The Sun’s surface is a hive of activity. It contains electrically charged gases that produce zones of strong magnetic fields. These are known as magnetic fields. The Sun’s gases are continually moving, causing the magnetic fields to coil, stretch, and twist. This velocity causes a lot of activity on the Sun’s surface, which is known as solar activity.
The Sun’s surface can become extremely active at times. At times, things are a little quieter. The quantity of solar activity changes as the solar cycle progresses. Because solar activity can have an impact on Earth, scientists actively watch it every day.
Astronomers have proposed a new theory to explain the enigmatic downward-moving dark gaps observed in some solar flares. Scientists noticed strange motions within a solar flare in January 1999.
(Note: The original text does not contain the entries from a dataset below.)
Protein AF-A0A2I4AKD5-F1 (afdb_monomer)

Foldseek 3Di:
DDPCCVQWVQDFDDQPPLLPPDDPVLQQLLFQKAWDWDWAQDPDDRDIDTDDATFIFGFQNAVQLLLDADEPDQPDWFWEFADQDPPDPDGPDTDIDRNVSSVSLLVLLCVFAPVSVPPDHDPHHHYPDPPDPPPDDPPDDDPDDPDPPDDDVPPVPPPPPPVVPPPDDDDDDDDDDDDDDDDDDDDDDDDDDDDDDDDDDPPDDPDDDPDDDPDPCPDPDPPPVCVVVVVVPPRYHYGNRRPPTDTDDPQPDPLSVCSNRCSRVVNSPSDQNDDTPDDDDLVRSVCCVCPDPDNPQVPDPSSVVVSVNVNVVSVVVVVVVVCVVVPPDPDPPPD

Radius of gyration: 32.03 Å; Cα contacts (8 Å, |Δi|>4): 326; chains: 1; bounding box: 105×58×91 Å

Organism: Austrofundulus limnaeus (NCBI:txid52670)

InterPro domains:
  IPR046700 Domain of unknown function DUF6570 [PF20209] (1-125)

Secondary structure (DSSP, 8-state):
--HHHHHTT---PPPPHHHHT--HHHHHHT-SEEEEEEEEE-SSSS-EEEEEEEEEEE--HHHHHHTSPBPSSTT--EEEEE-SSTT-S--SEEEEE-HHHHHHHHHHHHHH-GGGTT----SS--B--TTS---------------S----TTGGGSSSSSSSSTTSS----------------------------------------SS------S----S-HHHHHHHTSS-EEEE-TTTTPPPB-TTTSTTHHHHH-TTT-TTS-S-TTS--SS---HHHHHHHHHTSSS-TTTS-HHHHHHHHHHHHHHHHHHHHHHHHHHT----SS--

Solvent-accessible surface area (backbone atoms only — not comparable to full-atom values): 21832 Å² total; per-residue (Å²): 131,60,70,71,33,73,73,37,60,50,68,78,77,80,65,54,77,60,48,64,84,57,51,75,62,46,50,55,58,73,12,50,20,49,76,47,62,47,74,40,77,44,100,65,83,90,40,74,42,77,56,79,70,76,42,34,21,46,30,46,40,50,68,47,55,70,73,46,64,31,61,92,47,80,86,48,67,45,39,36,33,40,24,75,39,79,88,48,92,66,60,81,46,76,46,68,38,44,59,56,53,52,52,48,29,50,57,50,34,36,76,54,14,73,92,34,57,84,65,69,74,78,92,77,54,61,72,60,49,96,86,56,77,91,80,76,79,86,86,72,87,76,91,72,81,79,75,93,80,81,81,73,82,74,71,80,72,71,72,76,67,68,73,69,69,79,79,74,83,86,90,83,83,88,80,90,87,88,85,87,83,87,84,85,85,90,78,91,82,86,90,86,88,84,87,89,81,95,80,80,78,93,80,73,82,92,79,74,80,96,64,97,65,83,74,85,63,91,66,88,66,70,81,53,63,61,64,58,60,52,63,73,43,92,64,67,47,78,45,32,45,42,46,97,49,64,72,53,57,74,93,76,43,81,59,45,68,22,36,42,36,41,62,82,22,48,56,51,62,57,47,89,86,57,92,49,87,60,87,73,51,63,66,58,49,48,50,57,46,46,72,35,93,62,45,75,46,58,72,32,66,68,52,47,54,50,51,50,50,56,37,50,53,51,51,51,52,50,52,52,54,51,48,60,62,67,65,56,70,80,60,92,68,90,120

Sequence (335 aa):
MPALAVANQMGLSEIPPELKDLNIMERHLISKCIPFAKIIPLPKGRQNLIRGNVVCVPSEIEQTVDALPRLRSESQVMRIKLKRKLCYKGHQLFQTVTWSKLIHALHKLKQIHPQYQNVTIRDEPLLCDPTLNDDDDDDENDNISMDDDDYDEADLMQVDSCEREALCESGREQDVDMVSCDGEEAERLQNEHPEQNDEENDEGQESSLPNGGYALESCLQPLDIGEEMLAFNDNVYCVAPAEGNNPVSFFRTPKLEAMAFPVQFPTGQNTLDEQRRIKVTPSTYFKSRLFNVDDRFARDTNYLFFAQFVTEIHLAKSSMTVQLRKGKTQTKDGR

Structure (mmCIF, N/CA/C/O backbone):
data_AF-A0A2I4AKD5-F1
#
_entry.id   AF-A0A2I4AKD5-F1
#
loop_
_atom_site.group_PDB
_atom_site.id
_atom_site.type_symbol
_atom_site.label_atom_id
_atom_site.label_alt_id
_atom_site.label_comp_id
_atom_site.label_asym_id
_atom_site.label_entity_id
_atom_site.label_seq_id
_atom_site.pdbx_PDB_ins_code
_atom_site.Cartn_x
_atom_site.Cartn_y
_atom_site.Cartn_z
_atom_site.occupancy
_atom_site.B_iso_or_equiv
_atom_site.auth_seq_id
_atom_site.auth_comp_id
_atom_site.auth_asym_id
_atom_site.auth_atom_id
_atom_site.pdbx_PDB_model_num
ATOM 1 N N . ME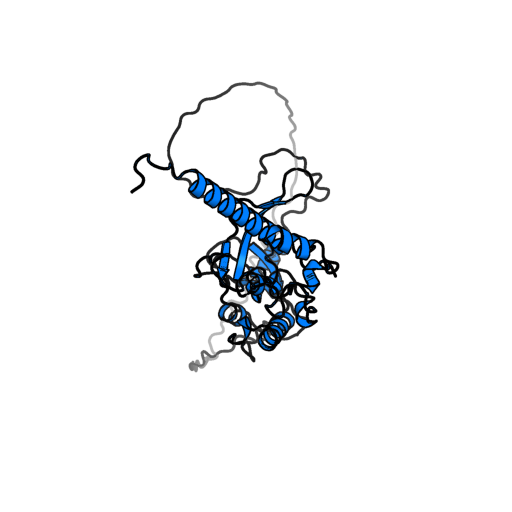T A 1 1 ? -7.512 -18.763 15.141 1.00 58.34 1 MET A N 1
ATOM 2 C CA . MET A 1 1 ? -8.076 -17.438 14.791 1.00 58.34 1 MET A CA 1
ATOM 3 C C . MET A 1 1 ? -8.796 -16.878 16.019 1.00 58.34 1 MET A C 1
ATOM 5 O O . MET A 1 1 ? -9.545 -17.639 16.622 1.00 58.34 1 MET A O 1
ATOM 9 N N . PRO A 1 2 ? -8.562 -15.620 16.440 1.00 66.06 2 PRO A N 1
ATOM 10 C CA . PRO A 1 2 ? -9.237 -15.038 17.605 1.00 66.06 2 PRO A CA 1
ATOM 11 C C . PRO A 1 2 ? -10.765 -15.011 17.437 1.00 66.06 2 PRO A C 1
ATOM 13 O O . PRO A 1 2 ? -11.256 -14.732 16.344 1.00 66.06 2 PRO A O 1
ATOM 16 N N . ALA A 1 3 ? -11.526 -15.234 18.514 1.00 69.62 3 ALA A N 1
ATOM 17 C CA . ALA A 1 3 ? -12.996 -15.278 18.464 1.00 69.62 3 ALA A CA 1
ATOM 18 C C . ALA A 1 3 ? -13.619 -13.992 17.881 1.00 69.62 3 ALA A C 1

Solar flares are massive explosions on the sun that release energy, light, and fast particles into space. These flares are frequently connected with coronal mass ejections, which are solar magnetic storms (CMEs). The number of solar flares grows every 11 years, and the sun is currently approaching another solar maximum, which will most likely occur in 2013. That means more flares, some small and some large enough to spew radiation all the way to Earth.
What happens on the Sun is that there are numerous magnetic fields pointing in various directions. The magnetic fields are eventually pushed together to the point where they rearrange and unleash a large amount of energy in the form of a solar flare.
Kathy Reeves
Unlike most flares, which show dazzling energy exploding from the Sun, this solar flare also showed a downward flow of motion, as if material was falling back towards the Sun. Astronomers were perplexed by what they saw, which they described as “downward-moving dark voids.”
Astronomers from the Center for Astrophysics | Harvard & Smithsonian (CfA) give a novel explanation for the poorly understood downflows, now known as supra-arcade downflows (SADs) by the scientific community, in a paper published today in Nature Astronomy.
“We wanted to know how these formations happen,” explains lead author and CfA astronomer Chengcai Shen, who refers to the structures as “dark finger-like features.” “What motivates them, and are they actually associated with magnetic reconnection?”
Since their discovery in the 1990s, scientists have assumed that SADs are associated with magnetic reconnection. When magnetic fields break, they emit fast-moving and extremely intense radiation before reforming.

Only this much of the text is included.